Work item:
In the data below, find the line containing "ATOM 331 C CA" and the line containing "A 1 41 ? 6.774", then reproduce them and every line between, exactly. Omit pictures.

Data items:

* * *

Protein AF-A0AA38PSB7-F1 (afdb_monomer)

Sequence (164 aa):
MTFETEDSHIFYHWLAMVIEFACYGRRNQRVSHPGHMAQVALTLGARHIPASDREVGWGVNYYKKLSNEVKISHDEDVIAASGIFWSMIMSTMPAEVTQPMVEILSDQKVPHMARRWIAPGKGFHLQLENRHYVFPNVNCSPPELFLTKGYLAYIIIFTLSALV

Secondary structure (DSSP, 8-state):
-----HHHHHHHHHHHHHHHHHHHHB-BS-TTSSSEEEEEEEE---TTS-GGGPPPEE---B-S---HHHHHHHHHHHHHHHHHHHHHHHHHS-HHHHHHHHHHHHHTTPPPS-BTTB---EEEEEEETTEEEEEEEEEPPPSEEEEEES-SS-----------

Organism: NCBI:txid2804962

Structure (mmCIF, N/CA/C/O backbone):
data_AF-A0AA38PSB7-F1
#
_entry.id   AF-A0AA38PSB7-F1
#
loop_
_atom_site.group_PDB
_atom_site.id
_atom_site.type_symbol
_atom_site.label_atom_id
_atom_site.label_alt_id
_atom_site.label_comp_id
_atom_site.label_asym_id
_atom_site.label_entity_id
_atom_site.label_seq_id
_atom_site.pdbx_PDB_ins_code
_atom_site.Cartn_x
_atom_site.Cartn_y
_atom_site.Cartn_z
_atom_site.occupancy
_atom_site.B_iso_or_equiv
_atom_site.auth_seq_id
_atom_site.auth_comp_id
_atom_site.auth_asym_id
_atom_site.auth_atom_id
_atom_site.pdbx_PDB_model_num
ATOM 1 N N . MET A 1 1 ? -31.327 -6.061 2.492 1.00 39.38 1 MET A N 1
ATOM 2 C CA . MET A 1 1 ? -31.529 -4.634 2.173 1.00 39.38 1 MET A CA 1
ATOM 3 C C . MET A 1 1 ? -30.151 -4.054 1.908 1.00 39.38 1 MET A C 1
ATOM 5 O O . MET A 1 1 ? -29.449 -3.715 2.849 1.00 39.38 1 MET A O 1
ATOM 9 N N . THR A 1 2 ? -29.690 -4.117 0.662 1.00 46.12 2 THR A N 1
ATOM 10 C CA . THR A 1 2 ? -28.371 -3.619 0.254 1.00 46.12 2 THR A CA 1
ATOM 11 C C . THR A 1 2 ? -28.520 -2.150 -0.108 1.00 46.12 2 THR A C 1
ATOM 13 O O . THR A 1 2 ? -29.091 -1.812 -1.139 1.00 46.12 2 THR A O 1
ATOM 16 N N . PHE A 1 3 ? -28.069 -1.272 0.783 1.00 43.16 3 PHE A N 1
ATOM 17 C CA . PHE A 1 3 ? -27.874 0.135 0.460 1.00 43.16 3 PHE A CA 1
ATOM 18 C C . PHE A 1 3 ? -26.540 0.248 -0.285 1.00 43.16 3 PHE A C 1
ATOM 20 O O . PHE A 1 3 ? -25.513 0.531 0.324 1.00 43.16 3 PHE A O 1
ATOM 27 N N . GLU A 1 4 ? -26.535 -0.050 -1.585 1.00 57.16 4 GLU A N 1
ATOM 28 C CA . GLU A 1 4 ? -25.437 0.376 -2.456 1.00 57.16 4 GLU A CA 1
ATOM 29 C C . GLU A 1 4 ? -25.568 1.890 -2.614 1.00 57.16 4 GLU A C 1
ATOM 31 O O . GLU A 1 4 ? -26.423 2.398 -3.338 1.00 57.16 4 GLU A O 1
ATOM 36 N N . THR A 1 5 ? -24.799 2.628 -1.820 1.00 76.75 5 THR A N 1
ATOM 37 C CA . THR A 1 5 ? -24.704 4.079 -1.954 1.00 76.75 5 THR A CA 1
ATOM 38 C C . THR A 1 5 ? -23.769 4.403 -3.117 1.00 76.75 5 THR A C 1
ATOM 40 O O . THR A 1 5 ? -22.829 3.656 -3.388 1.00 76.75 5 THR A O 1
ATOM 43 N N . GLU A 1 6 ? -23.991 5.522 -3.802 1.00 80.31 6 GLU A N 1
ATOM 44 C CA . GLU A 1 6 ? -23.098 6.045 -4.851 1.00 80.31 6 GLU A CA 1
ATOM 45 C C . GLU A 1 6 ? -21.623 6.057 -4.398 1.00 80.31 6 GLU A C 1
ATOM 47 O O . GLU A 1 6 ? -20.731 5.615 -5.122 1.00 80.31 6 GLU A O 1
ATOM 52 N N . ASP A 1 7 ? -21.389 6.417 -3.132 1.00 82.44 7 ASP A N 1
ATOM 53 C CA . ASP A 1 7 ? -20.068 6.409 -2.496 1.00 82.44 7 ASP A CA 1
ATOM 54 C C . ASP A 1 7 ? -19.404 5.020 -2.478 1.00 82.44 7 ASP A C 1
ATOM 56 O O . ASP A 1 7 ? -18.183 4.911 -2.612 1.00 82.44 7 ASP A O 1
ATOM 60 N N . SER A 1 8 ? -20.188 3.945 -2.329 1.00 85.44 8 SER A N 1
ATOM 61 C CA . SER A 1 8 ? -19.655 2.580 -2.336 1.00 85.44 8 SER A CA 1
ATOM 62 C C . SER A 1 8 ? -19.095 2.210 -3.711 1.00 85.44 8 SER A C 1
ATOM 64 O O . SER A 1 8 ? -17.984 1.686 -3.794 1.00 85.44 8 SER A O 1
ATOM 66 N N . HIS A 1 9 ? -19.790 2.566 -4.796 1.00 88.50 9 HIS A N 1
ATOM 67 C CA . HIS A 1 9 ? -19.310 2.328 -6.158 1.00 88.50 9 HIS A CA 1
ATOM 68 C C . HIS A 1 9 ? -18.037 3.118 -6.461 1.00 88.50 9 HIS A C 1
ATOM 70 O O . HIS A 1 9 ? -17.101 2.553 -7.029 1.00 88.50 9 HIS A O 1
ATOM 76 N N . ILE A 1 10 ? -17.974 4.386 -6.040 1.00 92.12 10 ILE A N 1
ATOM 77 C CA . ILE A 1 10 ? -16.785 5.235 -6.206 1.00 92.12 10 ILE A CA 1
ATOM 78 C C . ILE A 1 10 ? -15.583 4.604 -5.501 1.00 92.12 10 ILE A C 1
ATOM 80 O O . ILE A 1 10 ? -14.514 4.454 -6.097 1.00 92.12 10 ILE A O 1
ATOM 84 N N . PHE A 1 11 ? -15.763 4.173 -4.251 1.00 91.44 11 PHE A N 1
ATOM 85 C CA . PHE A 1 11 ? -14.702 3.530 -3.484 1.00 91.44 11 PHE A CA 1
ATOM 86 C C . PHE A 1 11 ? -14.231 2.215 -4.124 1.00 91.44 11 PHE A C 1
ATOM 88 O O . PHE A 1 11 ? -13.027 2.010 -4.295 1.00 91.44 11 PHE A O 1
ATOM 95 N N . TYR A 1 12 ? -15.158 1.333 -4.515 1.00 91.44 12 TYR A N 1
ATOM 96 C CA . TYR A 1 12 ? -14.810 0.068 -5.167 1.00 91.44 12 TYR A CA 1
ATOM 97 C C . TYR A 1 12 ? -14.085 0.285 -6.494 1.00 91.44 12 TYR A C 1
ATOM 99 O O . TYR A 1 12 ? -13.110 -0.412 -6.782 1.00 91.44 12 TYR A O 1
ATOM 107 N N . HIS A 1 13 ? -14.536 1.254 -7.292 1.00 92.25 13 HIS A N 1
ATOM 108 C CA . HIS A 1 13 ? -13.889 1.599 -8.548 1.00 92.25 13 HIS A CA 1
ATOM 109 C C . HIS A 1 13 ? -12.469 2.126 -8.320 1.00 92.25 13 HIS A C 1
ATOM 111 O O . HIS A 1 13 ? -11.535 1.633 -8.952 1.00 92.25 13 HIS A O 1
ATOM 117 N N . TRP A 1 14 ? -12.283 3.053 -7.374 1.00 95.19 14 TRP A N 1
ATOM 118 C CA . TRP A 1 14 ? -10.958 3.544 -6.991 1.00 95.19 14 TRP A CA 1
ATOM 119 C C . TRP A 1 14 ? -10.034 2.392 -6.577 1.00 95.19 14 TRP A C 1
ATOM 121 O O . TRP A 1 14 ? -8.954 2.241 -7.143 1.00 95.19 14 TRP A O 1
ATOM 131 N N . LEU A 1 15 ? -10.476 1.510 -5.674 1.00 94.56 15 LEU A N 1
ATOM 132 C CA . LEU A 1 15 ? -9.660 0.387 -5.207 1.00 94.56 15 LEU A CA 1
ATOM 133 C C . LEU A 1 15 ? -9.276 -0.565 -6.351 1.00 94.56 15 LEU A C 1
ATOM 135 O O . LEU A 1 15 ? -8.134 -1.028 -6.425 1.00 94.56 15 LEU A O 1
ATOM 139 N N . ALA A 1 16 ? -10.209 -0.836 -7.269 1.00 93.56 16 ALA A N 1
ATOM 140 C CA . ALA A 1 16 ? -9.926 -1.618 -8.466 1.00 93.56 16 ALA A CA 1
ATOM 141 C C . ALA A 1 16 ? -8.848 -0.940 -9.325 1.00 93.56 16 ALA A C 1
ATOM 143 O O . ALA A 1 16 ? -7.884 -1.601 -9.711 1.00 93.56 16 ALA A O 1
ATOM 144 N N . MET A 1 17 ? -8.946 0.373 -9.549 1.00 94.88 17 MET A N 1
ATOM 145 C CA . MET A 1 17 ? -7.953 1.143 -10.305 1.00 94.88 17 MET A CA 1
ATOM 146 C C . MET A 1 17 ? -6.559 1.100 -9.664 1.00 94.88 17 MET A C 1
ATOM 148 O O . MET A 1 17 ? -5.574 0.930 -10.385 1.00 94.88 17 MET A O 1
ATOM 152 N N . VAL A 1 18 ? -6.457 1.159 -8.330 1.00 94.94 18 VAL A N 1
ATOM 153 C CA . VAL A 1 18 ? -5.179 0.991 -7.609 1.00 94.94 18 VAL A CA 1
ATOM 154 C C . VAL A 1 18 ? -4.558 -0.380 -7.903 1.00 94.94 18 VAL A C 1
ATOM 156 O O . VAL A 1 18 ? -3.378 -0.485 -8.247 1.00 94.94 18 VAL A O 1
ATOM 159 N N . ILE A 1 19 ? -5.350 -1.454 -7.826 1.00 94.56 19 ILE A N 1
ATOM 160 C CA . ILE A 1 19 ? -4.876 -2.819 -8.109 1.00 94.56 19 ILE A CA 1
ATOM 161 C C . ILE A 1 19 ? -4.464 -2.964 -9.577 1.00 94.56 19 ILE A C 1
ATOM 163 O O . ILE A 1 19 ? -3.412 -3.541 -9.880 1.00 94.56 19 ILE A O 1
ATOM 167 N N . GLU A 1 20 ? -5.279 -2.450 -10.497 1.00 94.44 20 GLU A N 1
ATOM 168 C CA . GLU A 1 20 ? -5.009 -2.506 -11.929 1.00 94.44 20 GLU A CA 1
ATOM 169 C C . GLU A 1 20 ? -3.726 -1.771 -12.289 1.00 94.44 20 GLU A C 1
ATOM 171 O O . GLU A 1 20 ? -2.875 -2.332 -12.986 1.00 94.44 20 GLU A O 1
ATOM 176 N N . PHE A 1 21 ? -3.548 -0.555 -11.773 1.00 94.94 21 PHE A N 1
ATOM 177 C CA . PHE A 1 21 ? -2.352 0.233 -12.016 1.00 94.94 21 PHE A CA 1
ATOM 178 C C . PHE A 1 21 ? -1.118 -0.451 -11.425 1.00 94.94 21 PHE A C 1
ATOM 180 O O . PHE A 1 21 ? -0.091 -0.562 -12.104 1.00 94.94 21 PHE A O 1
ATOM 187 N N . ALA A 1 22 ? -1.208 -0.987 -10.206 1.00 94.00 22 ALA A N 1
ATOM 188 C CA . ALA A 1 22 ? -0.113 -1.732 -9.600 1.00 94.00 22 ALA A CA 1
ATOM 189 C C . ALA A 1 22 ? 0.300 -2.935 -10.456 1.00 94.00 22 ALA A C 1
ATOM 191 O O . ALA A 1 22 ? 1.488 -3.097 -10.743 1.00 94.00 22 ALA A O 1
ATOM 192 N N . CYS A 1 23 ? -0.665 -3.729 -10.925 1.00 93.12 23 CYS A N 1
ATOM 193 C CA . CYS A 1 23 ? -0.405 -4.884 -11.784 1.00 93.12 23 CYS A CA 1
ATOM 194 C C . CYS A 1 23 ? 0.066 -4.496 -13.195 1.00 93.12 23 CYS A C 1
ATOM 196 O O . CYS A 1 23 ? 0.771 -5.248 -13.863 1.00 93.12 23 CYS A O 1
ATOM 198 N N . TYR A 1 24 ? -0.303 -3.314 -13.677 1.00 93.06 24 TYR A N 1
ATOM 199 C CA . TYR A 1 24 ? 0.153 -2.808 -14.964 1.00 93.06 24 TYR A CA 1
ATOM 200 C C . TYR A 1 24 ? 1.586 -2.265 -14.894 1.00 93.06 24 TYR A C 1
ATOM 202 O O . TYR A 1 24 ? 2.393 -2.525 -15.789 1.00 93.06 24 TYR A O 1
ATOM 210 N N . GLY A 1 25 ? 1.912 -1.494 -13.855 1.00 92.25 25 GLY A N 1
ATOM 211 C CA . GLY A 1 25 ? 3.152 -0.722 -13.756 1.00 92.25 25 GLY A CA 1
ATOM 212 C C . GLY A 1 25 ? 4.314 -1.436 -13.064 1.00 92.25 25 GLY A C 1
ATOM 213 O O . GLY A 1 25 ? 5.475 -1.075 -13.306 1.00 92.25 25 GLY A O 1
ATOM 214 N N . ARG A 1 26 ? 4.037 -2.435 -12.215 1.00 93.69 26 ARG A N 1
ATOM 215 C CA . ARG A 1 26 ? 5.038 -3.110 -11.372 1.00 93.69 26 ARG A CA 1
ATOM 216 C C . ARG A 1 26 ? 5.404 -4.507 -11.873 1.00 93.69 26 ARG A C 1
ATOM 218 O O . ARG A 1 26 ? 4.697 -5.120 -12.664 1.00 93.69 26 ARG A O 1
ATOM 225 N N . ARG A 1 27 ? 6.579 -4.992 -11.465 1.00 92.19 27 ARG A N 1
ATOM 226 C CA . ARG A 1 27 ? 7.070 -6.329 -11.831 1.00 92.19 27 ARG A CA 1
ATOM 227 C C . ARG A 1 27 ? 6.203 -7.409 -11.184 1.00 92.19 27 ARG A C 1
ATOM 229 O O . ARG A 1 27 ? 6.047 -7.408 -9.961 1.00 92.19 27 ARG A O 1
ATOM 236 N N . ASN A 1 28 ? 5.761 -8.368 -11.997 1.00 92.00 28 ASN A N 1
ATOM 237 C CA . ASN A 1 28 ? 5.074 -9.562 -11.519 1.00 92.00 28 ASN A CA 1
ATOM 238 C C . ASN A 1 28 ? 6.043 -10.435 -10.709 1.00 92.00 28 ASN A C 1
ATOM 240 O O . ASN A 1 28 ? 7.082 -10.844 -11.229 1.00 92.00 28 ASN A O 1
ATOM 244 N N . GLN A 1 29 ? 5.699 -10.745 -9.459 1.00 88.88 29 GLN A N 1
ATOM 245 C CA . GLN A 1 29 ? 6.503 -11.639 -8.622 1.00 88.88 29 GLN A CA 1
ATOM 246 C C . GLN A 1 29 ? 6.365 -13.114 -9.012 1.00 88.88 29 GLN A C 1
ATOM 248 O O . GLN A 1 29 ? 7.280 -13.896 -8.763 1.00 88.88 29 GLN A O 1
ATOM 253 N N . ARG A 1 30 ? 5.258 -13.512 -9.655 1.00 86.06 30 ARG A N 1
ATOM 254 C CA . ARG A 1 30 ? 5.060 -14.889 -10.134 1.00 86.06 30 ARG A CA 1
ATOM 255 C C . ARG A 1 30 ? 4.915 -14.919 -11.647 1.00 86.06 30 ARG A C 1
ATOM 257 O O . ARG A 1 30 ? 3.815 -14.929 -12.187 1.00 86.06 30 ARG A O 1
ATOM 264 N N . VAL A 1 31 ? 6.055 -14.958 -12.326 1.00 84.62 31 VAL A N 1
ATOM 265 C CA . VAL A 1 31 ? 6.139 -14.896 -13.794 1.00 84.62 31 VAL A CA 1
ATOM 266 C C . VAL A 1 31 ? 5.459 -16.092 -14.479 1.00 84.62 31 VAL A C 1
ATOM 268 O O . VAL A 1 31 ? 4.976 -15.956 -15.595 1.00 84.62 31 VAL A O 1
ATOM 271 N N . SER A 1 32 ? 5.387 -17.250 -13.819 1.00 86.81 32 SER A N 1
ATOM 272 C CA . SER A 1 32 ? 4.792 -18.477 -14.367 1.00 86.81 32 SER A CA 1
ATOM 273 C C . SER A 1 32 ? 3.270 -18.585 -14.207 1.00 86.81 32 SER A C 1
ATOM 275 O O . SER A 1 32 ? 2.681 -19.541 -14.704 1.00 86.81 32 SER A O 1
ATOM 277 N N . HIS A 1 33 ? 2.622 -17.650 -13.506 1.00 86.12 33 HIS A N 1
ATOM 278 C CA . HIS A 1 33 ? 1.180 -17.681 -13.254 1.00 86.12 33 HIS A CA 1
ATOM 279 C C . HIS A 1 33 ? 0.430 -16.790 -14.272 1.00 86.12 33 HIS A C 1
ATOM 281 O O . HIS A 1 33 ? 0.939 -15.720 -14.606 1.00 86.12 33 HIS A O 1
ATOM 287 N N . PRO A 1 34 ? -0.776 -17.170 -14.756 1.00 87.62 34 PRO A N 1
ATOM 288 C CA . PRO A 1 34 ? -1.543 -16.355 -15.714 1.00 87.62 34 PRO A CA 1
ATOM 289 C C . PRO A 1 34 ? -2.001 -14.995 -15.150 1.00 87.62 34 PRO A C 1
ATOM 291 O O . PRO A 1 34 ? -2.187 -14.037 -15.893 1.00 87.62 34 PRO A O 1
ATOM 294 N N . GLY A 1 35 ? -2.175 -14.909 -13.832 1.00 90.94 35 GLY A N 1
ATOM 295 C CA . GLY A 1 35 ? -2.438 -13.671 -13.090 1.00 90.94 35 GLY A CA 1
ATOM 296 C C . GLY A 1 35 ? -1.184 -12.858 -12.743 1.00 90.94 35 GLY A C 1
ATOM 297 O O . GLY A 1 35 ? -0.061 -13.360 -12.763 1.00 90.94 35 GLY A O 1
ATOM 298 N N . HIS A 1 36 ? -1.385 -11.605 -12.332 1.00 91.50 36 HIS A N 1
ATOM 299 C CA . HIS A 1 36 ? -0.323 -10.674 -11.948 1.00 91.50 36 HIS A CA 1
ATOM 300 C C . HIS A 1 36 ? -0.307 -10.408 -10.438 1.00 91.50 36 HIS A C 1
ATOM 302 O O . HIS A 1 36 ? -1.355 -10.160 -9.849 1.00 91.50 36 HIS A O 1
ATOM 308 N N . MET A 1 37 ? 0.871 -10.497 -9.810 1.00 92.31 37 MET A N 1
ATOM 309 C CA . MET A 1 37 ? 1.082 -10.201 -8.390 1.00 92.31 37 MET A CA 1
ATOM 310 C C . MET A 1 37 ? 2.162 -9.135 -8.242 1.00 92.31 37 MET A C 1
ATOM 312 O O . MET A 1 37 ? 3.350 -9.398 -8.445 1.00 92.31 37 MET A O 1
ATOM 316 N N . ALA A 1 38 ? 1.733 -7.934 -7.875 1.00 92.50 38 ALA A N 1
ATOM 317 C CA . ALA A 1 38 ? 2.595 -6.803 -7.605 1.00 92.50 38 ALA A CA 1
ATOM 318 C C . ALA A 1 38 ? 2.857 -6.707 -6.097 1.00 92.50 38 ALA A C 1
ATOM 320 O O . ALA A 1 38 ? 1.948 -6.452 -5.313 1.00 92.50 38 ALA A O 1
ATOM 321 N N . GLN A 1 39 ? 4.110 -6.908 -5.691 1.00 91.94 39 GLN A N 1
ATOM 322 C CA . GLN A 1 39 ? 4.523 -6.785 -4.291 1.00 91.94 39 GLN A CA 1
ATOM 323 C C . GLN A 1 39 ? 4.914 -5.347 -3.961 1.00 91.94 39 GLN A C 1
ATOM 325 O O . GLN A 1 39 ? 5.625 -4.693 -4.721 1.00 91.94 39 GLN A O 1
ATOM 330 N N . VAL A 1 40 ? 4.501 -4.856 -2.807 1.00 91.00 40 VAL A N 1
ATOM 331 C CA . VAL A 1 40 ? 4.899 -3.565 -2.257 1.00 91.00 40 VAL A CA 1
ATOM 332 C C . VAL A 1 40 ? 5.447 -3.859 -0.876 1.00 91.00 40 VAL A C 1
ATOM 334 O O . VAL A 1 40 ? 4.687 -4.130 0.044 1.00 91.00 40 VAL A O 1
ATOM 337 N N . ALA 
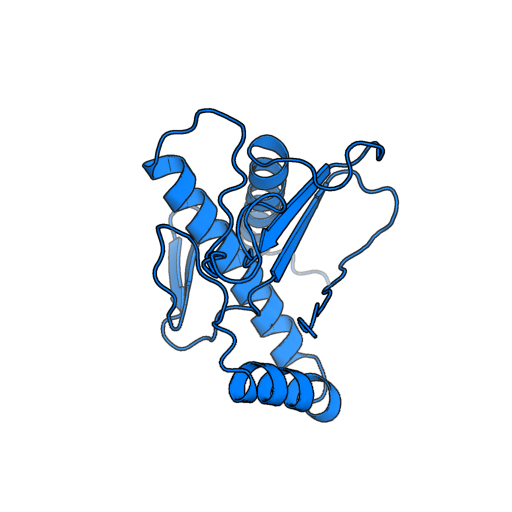A 1 41 ? 6.774 -3.896 -0.769 1.00 90.19 41 ALA A N 1
ATOM 338 C CA . ALA A 1 41 ? 7.435 -4.331 0.449 1.00 90.19 41 ALA A CA 1
ATOM 339 C C . ALA A 1 41 ? 8.759 -3.606 0.712 1.00 90.19 41 ALA A C 1
ATOM 341 O O . ALA A 1 41 ? 9.349 -2.987 -0.192 1.00 90.19 41 ALA A O 1
ATOM 342 N N . LEU A 1 42 ? 9.239 -3.734 1.949 1.00 88.25 42 LEU A N 1
ATOM 343 C CA . LEU A 1 42 ? 10.659 -3.585 2.252 1.00 88.25 42 LEU A CA 1
ATOM 344 C C . LEU A 1 42 ? 11.471 -4.615 1.462 1.00 88.25 42 LEU A C 1
ATOM 346 O O . LEU A 1 42 ? 11.040 -5.738 1.213 1.00 88.25 42 LEU A O 1
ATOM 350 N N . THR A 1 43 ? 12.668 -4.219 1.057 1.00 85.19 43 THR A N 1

* * *

Exercise solution:
ATOM 331 C CA . VAL A 1 40 ? 4.899 -3.565 -2.257 1.00 91.00 40 VAL A CA 1
ATOM 332 C C . VAL A 1 40 ? 5.447 -3.859 -0.876 1.00 91.00 40 VAL A C 1
ATOM 334 O O . VAL A 1 40 ? 4.687 -4.130 0.044 1.00 91.00 40 VAL A O 1
ATOM 337 N N . ALA 
A 1 41 ? 6.774 -3.896 -0.769 1.00 90.19 41 ALA A N 1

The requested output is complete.